ACTIVITY = For the data below, restate word for word only the lines from the line containing "ATOM 42 O O" through the line containing "ATOM 89 O O", both ends included.

Dataset excerpts
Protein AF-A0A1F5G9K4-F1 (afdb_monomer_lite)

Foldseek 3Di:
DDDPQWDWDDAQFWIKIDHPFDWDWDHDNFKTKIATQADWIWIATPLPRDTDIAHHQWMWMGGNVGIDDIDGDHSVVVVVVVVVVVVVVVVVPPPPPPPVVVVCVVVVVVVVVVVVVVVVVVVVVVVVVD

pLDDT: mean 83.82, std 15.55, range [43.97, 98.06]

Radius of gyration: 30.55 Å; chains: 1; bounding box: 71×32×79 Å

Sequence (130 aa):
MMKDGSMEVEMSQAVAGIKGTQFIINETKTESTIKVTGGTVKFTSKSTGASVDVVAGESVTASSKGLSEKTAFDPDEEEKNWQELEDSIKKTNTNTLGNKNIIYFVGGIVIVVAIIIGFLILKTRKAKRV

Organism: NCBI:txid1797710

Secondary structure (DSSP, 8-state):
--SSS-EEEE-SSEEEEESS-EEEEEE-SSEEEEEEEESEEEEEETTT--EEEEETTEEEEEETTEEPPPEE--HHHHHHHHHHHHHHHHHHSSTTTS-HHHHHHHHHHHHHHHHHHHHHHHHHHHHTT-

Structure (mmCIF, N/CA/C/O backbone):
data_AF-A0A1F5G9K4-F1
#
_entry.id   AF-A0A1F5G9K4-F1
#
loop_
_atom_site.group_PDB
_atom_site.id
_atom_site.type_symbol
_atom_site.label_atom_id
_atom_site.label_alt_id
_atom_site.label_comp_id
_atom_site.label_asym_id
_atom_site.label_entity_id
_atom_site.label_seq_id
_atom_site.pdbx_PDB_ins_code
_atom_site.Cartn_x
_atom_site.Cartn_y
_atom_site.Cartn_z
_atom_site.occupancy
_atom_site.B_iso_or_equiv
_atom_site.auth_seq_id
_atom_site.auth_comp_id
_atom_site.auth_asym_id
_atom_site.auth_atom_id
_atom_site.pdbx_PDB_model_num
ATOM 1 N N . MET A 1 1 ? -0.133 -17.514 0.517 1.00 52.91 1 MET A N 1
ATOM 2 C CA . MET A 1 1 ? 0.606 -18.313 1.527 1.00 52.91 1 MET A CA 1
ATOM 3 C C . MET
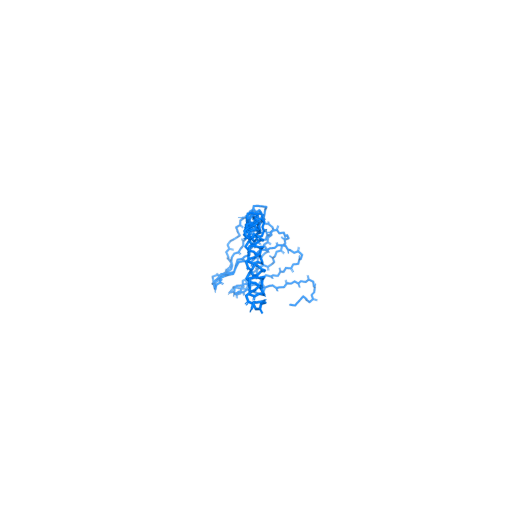 A 1 1 ? 2.070 -17.895 1.430 1.00 52.91 1 MET A C 1
ATOM 5 O O . MET A 1 1 ? 2.583 -17.921 0.320 1.00 52.91 1 MET A O 1
ATOM 9 N N . MET A 1 2 ? 2.708 -17.430 2.512 1.00 60.22 2 MET A N 1
ATOM 10 C CA . MET A 1 2 ? 4.131 -17.044 2.484 1.00 60.22 2 MET A CA 1
ATOM 11 C C . MET A 1 2 ? 4.984 -18.303 2.305 1.00 60.22 2 MET A C 1
ATOM 13 O O . MET A 1 2 ? 4.901 -19.198 3.143 1.00 60.22 2 MET A O 1
ATOM 17 N N . LYS A 1 3 ? 5.759 -18.396 1.219 1.00 64.31 3 LYS A N 1
ATOM 18 C CA . LYS A 1 3 ? 6.677 -19.526 0.996 1.00 64.31 3 LYS A CA 1
ATOM 19 C C . LYS A 1 3 ? 8.123 -19.185 1.364 1.00 64.31 3 LYS A C 1
ATOM 21 O O . LYS A 1 3 ? 8.790 -20.007 1.980 1.00 64.31 3 LYS A O 1
ATOM 26 N N . ASP A 1 4 ? 8.552 -17.946 
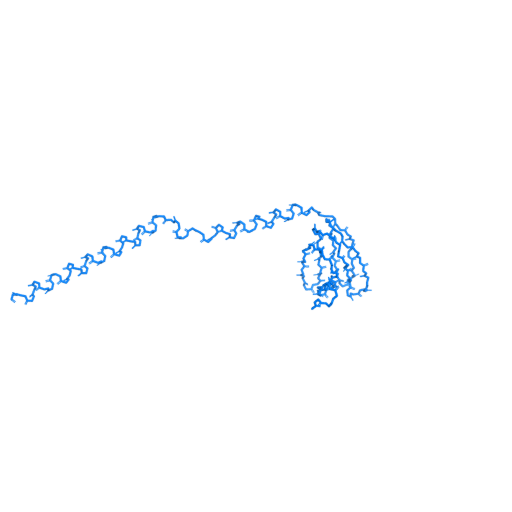1.101 1.00 77.00 4 ASP A N 1
ATOM 27 C CA . ASP A 1 4 ? 9.984 -17.590 1.107 1.00 77.00 4 ASP A CA 1
ATOM 28 C C . ASP A 1 4 ? 10.281 -16.318 1.933 1.00 77.00 4 ASP A C 1
ATOM 30 O O . ASP A 1 4 ? 11.305 -15.655 1.762 1.00 77.00 4 ASP A O 1
ATOM 34 N N . GLY A 1 5 ? 9.338 -15.905 2.788 1.00 76.12 5 GLY A N 1
ATOM 35 C CA . GLY A 1 5 ? 9.351 -14.585 3.436 1.00 76.12 5 GLY A CA 1
ATOM 36 C C . GLY A 1 5 ? 8.921 -13.437 2.512 1.00 76.12 5 GLY A C 1
ATOM 37 O O . GLY A 1 5 ? 8.912 -12.279 2.927 1.00 76.12 5 GLY A O 1
ATOM 38 N N . SER A 1 6 ? 8.549 -13.754 1.271 1.00 80.88 6 SER A N 1
ATOM 39 C CA . SER A 1 6 ? 7.763 -12.902 0.385 1.00 80.88 6 SER A CA 1
ATOM 40 C C . SER A 1 6 ? 6.272 -13.158 0.603 1.00 80.88 6 SER A C 1
ATOM 42 O O . SER A 1 6 ? 5.837 -14.280 0.894 1.00 80.88 6 SER A O 1
ATOM 44 N N . MET A 1 7 ? 5.479 -12.103 0.456 1.00 88.81 7 MET A N 1
ATOM 45 C CA . MET A 1 7 ? 4.029 -12.195 0.363 1.00 88.81 7 MET A CA 1
ATOM 46 C C . MET A 1 7 ? 3.603 -11.617 -0.982 1.00 88.81 7 MET A C 1
ATOM 48 O O . MET A 1 7 ? 4.194 -10.662 -1.479 1.00 88.81 7 MET A O 1
ATOM 52 N N . GLU A 1 8 ? 2.595 -12.230 -1.583 1.00 91.06 8 GLU A N 1
ATOM 53 C CA . GLU A 1 8 ? 1.953 -11.719 -2.785 1.00 91.06 8 GLU A CA 1
ATOM 54 C C . GLU A 1 8 ? 0.488 -11.475 -2.461 1.00 91.06 8 GLU A C 1
ATOM 56 O O . GLU A 1 8 ? -0.170 -12.321 -1.844 1.00 91.06 8 GLU A O 1
ATOM 61 N N . VAL A 1 9 ? -0.003 -10.307 -2.860 1.00 91.25 9 VAL A N 1
ATOM 62 C CA . VAL A 1 9 ? -1.414 -9.954 -2.779 1.00 91.25 9 VAL A CA 1
ATOM 63 C C . VAL A 1 9 ? -1.946 -9.874 -4.197 1.00 91.25 9 VAL A C 1
ATOM 65 O O . VAL A 1 9 ? -1.527 -9.035 -4.995 1.00 91.25 9 VAL A O 1
ATOM 68 N N . GLU A 1 10 ? -2.847 -10.792 -4.517 1.00 93.38 10 GLU A N 1
ATOM 69 C CA . GLU A 1 10 ? -3.520 -10.825 -5.805 1.00 93.38 10 GLU A CA 1
ATOM 70 C C . GLU A 1 10 ? -4.736 -9.889 -5.798 1.00 93.38 10 GLU A C 1
ATOM 72 O O . GLU A 1 10 ? -5.566 -9.942 -4.893 1.00 93.38 10 GLU A O 1
ATOM 77 N N . MET A 1 11 ? -4.835 -9.048 -6.827 1.00 93.19 11 MET A N 1
ATOM 78 C CA . MET A 1 11 ? -5.906 -8.069 -7.045 1.00 93.19 11 MET A CA 1
ATOM 79 C C . MET A 1 11 ? -6.585 -8.329 -8.402 1.00 93.19 11 MET A C 1
ATOM 81 O O . MET A 1 11 ? -6.164 -9.218 -9.150 1.00 93.19 11 MET A O 1
ATOM 85 N N . SER A 1 12 ? -7.632 -7.585 -8.768 1.00 93.25 12 SER A N 1
ATOM 86 C CA . SER A 1 12 ? -8.329 -7.786 -10.048 1.00 93.25 12 SER A CA 1
ATOM 87 C C . SER A 1 12 ? -7.456 -7.423 -11.247 1.00 93.25 12 SER A C 1
ATOM 89 O O . SER A 1 12 ? -7.428 -8.181 -12.216 1.00 93.25 12 SER A O 1
ATOM 91 N N . GLN A 1 13 ? -6.706 -6.318 -11.175 1.00 95.06 13 GLN A N 1
ATOM 92 C CA . GLN A 1 13 ? -5.885 -5.822 -12.288 1.00 95.06 13 GLN A CA 1
ATOM 93 C C . GLN A 1 13 ? -4.380 -6.002 -12.077 1.00 95.06 13 GLN A C 1
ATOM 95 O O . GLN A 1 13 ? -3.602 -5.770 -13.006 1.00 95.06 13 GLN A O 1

RESULT FOR THIS TASK =
ATOM 42 O O . SER A 1 6 ? 5.837 -14.280 0.894 1.00 80.88 6 SER A O 1
ATOM 44 N N . MET A 1 7 ? 5.479 -12.103 0.456 1.00 88.81 7 MET A N 1
ATOM 45 C CA . MET A 1 7 ? 4.029 -12.195 0.363 1.00 88.81 7 MET A CA 1
ATOM 46 C C . MET A 1 7 ? 3.603 -11.617 -0.982 1.00 88.81 7 MET A C 1
ATOM 48 O O . MET A 1 7 ? 4.194 -10.662 -1.479 1.00 88.81 7 MET A O 1
ATOM 52 N N . GLU A 1 8 ? 2.595 -12.230 -1.583 1.00 91.06 8 GLU A N 1
ATOM 53 C CA . GLU A 1 8 ? 1.953 -11.719 -2.785 1.00 91.06 8 GLU A CA 1
ATOM 54 C C . GLU A 1 8 ? 0.488 -11.475 -2.461 1.00 91.06 8 GLU A C 1
ATOM 56 O O . GLU A 1 8 ? -0.170 -12.321 -1.844 1.00 91.06 8 GLU A O 1
ATOM 61 N N . VAL A 1 9 ? -0.003 -10.307 -2.860 1.00 91.25 9 VAL A N 1
ATOM 62 C CA . VAL A 1 9 ? -1.414 -9.954 -2.779 1.00 91.25 9 VAL A CA 1
ATOM 63 C C . VAL A 1 9 ? -1.946 -9.874 -4.197 1.00 91.25 9 VAL A C 1
ATOM 65 O O . VAL A 1 9 ? -1.527 -9.035 -4.995 1.00 91.25 9 VAL A O 1
ATOM 68 N N . GLU A 1 10 ? -2.847 -10.792 -4.517 1.00 93.38 10 GLU A N 1
ATOM 69 C CA . GLU A 1 10 ? -3.520 -10.825 -5.805 1.00 93.38 10 GLU A CA 1
ATOM 70 C C . GLU A 1 10 ? -4.736 -9.889 -5.798 1.00 93.38 10 GLU A C 1
ATOM 72 O O . GLU A 1 10 ? -5.566 -9.942 -4.893 1.00 93.38 10 GLU A O 1
ATOM 77 N N . MET A 1 11 ? -4.835 -9.048 -6.827 1.00 93.19 11 MET A N 1
ATOM 78 C CA . MET A 1 11 ? -5.906 -8.069 -7.045 1.00 93.19 11 MET A CA 1
ATOM 79 C C . MET A 1 11 ? -6.585 -8.329 -8.402 1.00 93.19 11 MET A C 1
ATOM 81 O O . MET A 1 11 ? -6.164 -9.218 -9.150 1.00 93.19 11 MET A O 1
ATOM 85 N N . SER A 1 12 ? -7.632 -7.585 -8.768 1.00 93.25 12 SER A N 1
ATOM 86 C CA . SER A 1 12 ? -8.329 -7.786 -10.048 1.00 93.25 12 SER A CA 1
ATOM 87 C C . SER A 1 12 ? -7.456 -7.423 -11.247 1.00 93.25 12 SER A C 1
ATOM 89 O O . SER A 1 12 ? -7.428 -8.181 -12.216 1.00 93.25 12 SER A O 1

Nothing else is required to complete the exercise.